**Exercise:**
In the records below, find the line that contains "ATOM 93 N N" and the line that contains "ATOM 125 O O". Set down exactly those lines and every line between them, and nothing more.

======== Materials provided

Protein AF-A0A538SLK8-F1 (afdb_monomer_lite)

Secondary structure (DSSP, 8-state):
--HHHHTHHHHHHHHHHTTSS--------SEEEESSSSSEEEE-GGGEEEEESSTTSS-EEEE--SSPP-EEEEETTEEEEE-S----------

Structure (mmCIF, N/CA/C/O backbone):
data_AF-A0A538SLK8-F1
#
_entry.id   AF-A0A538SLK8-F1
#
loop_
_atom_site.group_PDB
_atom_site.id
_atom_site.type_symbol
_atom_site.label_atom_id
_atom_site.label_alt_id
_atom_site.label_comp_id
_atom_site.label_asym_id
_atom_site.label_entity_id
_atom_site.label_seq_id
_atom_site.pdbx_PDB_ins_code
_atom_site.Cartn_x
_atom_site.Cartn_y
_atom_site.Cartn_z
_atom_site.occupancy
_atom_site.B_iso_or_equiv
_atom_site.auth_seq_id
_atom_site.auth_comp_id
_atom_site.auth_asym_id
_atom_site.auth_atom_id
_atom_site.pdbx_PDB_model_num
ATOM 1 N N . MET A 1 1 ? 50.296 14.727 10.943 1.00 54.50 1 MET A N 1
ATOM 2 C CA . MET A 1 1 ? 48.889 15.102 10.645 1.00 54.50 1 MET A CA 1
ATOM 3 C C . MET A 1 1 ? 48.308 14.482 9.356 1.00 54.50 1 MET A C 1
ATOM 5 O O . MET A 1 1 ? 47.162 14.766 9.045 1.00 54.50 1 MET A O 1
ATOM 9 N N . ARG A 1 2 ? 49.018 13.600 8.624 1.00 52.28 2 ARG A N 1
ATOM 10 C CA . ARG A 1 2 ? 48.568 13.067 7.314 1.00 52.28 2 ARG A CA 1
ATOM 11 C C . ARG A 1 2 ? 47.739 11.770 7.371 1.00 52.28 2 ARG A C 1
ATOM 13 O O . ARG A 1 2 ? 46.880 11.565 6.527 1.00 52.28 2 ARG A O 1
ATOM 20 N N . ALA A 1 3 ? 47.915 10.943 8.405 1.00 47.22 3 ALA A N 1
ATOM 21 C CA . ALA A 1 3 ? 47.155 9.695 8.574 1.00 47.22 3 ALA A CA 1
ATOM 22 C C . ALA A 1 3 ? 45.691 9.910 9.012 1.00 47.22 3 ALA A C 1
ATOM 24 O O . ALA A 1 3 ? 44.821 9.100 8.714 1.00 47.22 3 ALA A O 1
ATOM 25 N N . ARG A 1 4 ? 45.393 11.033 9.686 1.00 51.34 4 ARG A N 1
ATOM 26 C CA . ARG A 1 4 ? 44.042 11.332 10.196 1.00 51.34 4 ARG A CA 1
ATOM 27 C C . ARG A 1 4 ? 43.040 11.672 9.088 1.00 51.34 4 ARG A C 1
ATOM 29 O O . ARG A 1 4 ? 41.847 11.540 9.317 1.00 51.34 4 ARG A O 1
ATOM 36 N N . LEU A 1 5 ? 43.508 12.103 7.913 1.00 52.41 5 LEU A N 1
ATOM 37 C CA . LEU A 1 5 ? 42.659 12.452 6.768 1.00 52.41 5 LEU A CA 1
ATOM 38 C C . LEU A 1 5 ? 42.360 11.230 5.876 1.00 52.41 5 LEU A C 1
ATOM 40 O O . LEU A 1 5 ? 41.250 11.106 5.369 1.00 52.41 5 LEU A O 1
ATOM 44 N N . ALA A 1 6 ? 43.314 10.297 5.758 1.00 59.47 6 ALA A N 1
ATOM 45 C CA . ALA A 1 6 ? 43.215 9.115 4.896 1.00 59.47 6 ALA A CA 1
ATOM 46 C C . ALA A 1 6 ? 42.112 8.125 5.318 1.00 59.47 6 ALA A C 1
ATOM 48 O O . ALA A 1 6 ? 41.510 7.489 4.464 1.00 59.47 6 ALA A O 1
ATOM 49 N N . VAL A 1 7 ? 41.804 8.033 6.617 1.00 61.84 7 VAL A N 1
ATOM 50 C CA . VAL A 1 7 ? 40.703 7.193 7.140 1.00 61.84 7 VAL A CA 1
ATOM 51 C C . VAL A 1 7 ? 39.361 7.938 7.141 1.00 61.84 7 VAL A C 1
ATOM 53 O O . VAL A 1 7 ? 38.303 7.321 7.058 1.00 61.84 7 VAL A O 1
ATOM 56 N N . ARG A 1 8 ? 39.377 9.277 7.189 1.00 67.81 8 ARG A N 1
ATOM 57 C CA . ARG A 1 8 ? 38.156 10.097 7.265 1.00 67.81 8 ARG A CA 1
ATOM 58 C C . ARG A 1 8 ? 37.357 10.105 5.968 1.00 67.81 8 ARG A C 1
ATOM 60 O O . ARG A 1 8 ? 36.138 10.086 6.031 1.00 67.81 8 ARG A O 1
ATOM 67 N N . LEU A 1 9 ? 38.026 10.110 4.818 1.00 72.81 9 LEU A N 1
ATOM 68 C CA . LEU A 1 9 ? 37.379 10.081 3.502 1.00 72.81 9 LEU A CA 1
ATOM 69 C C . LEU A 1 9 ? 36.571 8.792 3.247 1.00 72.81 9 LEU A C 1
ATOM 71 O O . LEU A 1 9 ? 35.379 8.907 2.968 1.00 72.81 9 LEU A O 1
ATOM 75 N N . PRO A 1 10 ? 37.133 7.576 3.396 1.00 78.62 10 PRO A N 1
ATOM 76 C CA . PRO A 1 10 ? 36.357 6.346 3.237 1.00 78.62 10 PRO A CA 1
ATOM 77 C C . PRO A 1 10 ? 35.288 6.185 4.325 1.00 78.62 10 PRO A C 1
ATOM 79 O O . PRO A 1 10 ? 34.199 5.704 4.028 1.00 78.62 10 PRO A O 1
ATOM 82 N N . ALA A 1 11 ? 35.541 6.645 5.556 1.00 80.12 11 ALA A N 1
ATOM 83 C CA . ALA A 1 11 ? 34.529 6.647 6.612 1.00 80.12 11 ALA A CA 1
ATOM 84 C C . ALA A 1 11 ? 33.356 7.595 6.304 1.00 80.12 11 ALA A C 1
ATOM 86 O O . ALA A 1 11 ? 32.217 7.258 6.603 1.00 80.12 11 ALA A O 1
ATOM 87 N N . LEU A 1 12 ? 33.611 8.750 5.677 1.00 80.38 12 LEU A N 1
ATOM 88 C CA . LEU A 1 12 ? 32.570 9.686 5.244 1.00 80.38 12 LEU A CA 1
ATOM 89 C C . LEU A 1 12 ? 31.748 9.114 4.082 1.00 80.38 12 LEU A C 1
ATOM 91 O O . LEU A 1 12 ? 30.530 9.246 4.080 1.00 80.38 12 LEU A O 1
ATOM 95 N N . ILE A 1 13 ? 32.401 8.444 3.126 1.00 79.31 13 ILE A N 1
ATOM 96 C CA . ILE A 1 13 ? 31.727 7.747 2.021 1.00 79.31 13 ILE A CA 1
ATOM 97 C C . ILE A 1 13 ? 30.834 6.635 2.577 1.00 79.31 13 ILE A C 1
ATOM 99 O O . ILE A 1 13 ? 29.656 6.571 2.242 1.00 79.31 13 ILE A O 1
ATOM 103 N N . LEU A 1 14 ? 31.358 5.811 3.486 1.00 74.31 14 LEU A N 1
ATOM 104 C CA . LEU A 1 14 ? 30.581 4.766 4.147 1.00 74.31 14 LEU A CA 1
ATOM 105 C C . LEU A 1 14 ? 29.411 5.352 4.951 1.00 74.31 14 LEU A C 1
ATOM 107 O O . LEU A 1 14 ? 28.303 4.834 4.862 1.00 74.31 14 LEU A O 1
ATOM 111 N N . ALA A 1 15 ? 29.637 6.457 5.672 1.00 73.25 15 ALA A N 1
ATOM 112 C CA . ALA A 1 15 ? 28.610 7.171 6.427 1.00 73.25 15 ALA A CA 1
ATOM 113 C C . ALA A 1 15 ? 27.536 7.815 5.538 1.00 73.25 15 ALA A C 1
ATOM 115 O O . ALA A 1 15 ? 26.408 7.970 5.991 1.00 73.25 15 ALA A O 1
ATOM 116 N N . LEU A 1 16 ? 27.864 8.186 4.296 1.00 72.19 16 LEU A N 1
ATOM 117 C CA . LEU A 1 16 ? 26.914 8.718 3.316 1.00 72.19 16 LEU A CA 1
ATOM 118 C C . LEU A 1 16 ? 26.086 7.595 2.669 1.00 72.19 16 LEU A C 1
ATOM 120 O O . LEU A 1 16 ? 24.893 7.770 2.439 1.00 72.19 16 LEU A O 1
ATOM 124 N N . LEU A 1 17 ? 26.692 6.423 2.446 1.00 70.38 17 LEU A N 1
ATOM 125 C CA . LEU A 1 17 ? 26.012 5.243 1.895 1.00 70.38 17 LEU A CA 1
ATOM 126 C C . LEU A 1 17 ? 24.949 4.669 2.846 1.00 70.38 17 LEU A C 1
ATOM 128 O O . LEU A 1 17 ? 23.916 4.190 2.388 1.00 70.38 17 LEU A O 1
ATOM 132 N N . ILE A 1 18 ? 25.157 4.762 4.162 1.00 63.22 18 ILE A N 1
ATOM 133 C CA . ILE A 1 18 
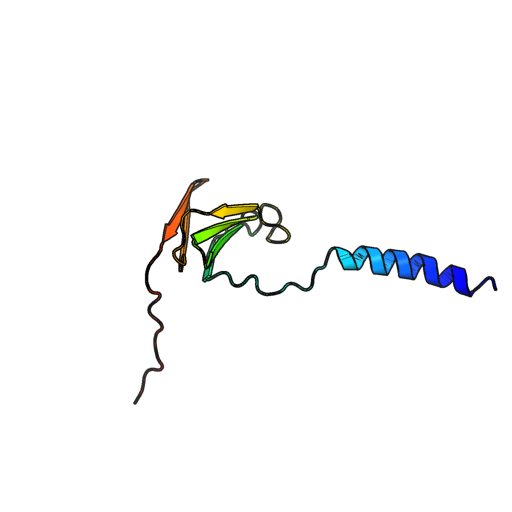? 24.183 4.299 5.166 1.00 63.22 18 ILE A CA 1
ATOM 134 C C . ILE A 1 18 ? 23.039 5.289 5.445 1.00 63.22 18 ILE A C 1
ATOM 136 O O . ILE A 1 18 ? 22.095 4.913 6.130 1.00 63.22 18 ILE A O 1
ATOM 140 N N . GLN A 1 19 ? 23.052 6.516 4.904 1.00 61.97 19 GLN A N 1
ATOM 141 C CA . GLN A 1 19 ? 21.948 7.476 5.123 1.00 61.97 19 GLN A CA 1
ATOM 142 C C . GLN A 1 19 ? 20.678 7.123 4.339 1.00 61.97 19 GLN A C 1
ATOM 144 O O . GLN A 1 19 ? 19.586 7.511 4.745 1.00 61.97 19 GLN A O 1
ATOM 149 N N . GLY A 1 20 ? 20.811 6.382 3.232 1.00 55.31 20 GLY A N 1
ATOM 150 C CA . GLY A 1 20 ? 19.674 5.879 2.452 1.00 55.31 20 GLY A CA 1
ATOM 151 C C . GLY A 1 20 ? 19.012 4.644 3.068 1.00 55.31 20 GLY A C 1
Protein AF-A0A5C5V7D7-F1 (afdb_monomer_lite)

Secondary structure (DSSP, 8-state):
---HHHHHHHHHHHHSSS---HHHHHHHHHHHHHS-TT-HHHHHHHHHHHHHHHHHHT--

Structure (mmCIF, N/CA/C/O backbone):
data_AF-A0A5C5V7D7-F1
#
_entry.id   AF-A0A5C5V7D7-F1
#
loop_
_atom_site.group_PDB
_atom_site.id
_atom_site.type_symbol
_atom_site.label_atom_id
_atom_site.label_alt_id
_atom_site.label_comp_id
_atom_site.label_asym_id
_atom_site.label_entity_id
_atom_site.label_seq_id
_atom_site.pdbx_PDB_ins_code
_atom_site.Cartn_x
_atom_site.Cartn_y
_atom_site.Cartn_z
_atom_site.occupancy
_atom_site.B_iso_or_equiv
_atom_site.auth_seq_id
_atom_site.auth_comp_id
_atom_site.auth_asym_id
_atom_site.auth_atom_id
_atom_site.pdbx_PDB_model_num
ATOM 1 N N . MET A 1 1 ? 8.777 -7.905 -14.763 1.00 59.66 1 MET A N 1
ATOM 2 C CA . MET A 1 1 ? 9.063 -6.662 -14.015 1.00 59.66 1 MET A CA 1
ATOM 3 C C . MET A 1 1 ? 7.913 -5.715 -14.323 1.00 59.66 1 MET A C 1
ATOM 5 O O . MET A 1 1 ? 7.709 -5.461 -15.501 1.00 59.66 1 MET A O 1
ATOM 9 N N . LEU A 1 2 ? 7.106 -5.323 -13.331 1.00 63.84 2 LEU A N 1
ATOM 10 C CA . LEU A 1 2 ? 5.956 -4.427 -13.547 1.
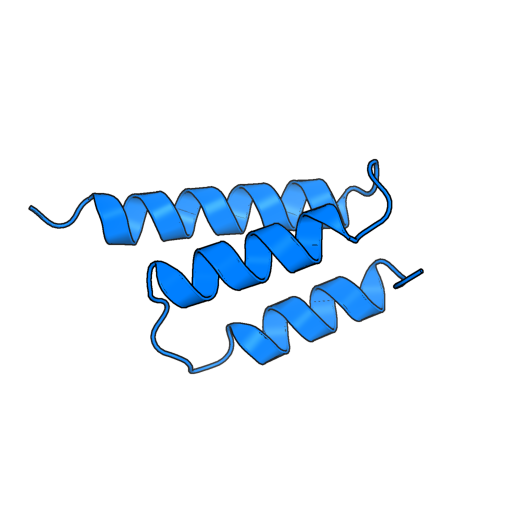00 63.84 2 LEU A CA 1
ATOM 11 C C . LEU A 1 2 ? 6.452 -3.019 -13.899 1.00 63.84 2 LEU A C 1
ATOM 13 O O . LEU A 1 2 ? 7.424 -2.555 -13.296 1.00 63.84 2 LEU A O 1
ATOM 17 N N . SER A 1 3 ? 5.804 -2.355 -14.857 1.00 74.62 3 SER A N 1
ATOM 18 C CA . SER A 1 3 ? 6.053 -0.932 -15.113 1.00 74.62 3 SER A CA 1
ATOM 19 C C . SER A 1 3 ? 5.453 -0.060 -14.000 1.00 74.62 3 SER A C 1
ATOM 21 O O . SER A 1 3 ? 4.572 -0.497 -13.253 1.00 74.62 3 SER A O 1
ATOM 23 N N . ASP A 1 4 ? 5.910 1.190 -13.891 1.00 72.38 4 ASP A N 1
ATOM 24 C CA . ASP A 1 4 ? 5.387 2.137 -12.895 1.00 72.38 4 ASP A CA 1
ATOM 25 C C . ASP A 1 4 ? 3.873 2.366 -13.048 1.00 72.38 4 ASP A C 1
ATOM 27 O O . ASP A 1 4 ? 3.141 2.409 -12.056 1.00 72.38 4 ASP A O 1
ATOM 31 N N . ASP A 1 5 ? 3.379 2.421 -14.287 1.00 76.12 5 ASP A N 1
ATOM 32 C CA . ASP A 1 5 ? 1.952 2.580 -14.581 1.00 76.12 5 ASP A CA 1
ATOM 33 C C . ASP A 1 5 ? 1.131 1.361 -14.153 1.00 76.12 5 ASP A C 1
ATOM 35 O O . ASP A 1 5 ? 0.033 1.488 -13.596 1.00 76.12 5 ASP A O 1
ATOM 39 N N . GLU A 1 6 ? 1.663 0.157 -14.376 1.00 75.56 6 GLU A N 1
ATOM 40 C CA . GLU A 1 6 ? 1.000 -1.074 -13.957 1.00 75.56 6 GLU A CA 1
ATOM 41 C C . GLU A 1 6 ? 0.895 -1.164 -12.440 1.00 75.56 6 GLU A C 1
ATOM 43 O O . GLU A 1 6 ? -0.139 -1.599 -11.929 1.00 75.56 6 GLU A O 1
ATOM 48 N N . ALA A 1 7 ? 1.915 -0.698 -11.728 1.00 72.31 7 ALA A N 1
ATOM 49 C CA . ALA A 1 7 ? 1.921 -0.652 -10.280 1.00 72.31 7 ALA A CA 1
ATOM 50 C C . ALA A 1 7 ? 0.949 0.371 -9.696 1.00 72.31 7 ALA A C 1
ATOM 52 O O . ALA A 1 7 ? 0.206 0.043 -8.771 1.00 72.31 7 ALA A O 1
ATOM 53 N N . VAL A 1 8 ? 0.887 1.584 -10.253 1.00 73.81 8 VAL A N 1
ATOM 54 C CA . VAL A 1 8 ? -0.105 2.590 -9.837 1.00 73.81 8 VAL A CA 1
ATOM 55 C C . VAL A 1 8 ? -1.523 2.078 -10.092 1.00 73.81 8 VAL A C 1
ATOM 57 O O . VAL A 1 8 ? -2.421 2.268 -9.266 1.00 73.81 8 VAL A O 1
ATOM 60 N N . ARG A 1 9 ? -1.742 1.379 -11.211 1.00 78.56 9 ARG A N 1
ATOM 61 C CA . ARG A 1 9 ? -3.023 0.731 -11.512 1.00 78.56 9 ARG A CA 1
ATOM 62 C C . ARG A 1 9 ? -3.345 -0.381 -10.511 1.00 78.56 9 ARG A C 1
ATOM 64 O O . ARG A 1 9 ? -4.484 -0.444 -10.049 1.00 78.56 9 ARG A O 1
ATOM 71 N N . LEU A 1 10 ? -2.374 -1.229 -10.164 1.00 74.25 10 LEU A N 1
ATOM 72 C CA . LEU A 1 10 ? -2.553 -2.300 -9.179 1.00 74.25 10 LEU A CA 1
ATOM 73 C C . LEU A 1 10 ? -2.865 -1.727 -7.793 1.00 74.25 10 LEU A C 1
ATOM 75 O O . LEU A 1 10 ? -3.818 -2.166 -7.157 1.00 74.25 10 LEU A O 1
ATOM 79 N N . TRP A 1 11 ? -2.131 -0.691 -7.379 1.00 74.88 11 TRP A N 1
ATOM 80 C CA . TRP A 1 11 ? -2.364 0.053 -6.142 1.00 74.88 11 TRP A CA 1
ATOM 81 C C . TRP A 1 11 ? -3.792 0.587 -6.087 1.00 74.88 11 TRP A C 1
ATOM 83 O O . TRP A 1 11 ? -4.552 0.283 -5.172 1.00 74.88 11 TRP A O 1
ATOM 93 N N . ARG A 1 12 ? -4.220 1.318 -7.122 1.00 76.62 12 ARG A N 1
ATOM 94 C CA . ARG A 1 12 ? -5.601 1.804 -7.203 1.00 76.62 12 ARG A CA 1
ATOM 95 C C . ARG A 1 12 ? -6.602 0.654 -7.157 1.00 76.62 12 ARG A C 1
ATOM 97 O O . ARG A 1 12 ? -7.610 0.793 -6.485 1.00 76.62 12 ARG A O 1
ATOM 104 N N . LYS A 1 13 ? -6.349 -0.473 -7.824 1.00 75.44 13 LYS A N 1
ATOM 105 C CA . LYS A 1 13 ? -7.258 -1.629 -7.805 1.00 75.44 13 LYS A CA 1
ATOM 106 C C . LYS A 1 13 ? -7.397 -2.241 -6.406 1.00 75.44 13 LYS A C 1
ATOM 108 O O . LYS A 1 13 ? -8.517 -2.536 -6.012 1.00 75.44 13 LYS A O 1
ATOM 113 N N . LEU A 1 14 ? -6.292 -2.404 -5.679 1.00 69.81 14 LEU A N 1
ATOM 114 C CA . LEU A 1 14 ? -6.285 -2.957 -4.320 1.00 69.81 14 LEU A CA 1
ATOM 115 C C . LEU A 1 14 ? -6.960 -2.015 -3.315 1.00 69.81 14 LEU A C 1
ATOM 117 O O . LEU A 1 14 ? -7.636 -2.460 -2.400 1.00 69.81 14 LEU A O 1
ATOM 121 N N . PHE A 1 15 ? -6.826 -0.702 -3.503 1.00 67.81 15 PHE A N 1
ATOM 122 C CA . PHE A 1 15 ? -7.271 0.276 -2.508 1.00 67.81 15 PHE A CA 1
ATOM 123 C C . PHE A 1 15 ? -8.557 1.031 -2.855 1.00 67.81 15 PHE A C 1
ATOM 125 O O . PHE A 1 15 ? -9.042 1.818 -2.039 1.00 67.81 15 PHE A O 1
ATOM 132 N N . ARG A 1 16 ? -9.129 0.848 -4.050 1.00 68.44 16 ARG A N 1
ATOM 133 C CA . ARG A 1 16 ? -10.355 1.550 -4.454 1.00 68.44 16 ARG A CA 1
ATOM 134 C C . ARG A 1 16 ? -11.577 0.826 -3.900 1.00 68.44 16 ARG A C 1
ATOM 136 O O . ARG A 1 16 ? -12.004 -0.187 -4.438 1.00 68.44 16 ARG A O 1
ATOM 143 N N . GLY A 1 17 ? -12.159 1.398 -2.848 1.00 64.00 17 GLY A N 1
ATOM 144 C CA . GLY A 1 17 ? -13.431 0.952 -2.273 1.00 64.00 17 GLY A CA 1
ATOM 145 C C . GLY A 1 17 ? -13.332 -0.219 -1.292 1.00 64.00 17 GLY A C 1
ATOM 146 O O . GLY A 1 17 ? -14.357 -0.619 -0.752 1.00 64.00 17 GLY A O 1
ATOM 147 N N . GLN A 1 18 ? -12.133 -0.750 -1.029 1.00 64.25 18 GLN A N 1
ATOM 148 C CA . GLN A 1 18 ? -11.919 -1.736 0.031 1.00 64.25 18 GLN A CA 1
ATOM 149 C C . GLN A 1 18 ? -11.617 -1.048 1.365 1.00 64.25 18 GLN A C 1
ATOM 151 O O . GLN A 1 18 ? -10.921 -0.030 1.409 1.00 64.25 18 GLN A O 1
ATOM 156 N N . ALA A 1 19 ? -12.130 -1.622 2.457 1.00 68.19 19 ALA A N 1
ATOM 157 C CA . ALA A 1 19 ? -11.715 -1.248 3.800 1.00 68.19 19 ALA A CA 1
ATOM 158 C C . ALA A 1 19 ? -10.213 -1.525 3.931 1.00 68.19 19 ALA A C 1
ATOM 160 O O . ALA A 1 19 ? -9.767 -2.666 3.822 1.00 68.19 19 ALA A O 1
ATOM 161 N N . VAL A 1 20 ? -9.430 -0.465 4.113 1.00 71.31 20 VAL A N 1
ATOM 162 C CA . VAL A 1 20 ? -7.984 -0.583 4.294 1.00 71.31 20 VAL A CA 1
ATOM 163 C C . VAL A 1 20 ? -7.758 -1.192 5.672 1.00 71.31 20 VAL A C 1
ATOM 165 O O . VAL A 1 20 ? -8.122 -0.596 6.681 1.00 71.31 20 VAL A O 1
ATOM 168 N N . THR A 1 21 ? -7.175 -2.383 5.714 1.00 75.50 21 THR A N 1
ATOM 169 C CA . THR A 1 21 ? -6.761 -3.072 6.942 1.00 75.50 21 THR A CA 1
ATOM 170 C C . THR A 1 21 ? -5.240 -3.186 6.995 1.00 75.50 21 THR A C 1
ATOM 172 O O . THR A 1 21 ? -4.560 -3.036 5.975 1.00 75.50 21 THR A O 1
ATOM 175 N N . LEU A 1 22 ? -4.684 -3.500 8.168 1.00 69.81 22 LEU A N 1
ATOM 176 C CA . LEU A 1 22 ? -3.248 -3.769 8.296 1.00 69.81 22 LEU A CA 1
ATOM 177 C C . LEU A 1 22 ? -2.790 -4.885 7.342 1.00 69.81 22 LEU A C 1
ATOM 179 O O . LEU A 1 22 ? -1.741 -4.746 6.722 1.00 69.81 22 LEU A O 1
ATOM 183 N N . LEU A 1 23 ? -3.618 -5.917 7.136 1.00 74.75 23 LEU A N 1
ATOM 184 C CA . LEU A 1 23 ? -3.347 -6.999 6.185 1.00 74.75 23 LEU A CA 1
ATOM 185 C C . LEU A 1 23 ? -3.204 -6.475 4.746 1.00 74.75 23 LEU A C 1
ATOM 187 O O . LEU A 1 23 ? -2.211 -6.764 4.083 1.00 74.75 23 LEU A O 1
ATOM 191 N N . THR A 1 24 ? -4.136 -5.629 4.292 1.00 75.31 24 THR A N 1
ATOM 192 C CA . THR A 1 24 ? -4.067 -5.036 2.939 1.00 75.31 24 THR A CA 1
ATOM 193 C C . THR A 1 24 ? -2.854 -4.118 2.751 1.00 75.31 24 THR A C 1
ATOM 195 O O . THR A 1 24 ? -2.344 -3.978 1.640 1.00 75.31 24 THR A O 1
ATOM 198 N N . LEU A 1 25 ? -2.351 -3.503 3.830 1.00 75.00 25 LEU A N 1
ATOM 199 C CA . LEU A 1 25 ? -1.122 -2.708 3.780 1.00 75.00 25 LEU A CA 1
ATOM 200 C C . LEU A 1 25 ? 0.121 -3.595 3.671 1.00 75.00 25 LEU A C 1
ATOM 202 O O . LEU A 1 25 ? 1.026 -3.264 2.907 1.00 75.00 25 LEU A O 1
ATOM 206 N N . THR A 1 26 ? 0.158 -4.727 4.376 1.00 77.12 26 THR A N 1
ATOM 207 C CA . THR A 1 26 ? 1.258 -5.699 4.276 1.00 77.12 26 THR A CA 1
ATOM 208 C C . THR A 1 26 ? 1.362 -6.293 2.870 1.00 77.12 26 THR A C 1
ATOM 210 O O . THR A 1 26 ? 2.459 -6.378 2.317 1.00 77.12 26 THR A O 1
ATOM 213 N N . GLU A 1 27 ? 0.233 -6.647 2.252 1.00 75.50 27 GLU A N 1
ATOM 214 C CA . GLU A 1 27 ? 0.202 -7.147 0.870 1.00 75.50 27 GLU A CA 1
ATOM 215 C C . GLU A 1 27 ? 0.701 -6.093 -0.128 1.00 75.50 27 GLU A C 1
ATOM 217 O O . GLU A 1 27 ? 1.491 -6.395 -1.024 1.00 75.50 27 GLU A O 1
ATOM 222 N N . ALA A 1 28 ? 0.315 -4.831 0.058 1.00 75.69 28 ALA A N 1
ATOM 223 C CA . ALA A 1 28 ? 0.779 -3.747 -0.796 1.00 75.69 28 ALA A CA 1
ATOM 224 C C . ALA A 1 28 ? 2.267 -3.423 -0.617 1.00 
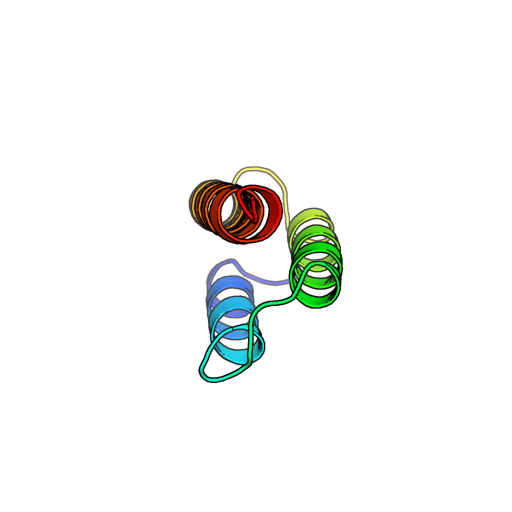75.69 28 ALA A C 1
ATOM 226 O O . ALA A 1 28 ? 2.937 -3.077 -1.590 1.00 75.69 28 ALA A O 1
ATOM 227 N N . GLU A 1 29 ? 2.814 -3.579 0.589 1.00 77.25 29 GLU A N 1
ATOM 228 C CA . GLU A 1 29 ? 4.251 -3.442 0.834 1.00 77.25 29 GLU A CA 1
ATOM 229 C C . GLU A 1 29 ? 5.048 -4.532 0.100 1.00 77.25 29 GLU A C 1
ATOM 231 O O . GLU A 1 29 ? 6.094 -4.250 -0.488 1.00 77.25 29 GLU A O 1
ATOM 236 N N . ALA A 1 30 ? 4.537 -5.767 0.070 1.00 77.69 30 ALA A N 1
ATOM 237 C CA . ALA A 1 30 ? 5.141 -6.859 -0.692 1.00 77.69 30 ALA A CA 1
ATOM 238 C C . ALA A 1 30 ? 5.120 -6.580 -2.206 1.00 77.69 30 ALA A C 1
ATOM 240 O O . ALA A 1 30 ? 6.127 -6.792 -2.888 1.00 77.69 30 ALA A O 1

================

**Task output:**
ATOM 93 N N . ARG A 1 12 ? -4.220 1.318 -7.122 1.00 76.62 12 ARG A N 1
ATOM 94 C CA . ARG A 1 12 ? -5.601 1.804 -7.203 1.00 76.62 12 ARG A CA 1
ATOM 95 C C . ARG A 1 12 ? -6.602 0.654 -7.157 1.00 76.62 12 ARG A C 1
ATOM 97 O O . ARG A 1 12 ? -7.610 0.793 -6.485 1.00 76.62 12 ARG A O 1
ATOM 104 N N . LYS A 1 13 ? -6.349 -0.473 -7.824 1.00 75.44 13 LYS A N 1
ATOM 105 C CA . LYS A 1 13 ? -7.258 -1.629 -7.805 1.00 75.44 13 LYS A CA 1
ATOM 106 C C . LYS A 1 13 ? -7.397 -2.241 -6.406 1.00 75.44 13 LYS A C 1
ATOM 108 O O . LYS A 1 13 ? -8.517 -2.536 -6.012 1.00 75.44 13 LYS A O 1
ATOM 113 N N . LEU A 1 14 ? -6.292 -2.404 -5.679 1.00 69.81 14 LEU A N 1
ATOM 114 C CA . LEU A 1 14 ? -6.285 -2.957 -4.320 1.00 69.81 14 LEU A CA 1
ATOM 115 C C . LEU A 1 14 ? -6.960 -2.015 -3.315 1.00 69.81 14 LEU A C 1
ATOM 117 O O . LEU A 1 14 ? -7.636 -2.460 -2.400 1.00 69.81 14 LEU A O 1
ATOM 121 N N . PHE A 1 15 ? -6.826 -0.702 -3.503 1.00 67.81 15 PHE A N 1
ATOM 122 C CA . PHE A 1 15 ? -7.271 0.276 -2.508 1.00 67.81 15 PHE A CA 1
ATOM 123 C C . PHE A 1 15 ? -8.557 1.031 -2.855 1.00 67.81 15 PHE A C 1
ATOM 125 O O . PHE A 1 15 ? -9.042 1.818 -2.039 1.00 67.81 15 PHE A O 1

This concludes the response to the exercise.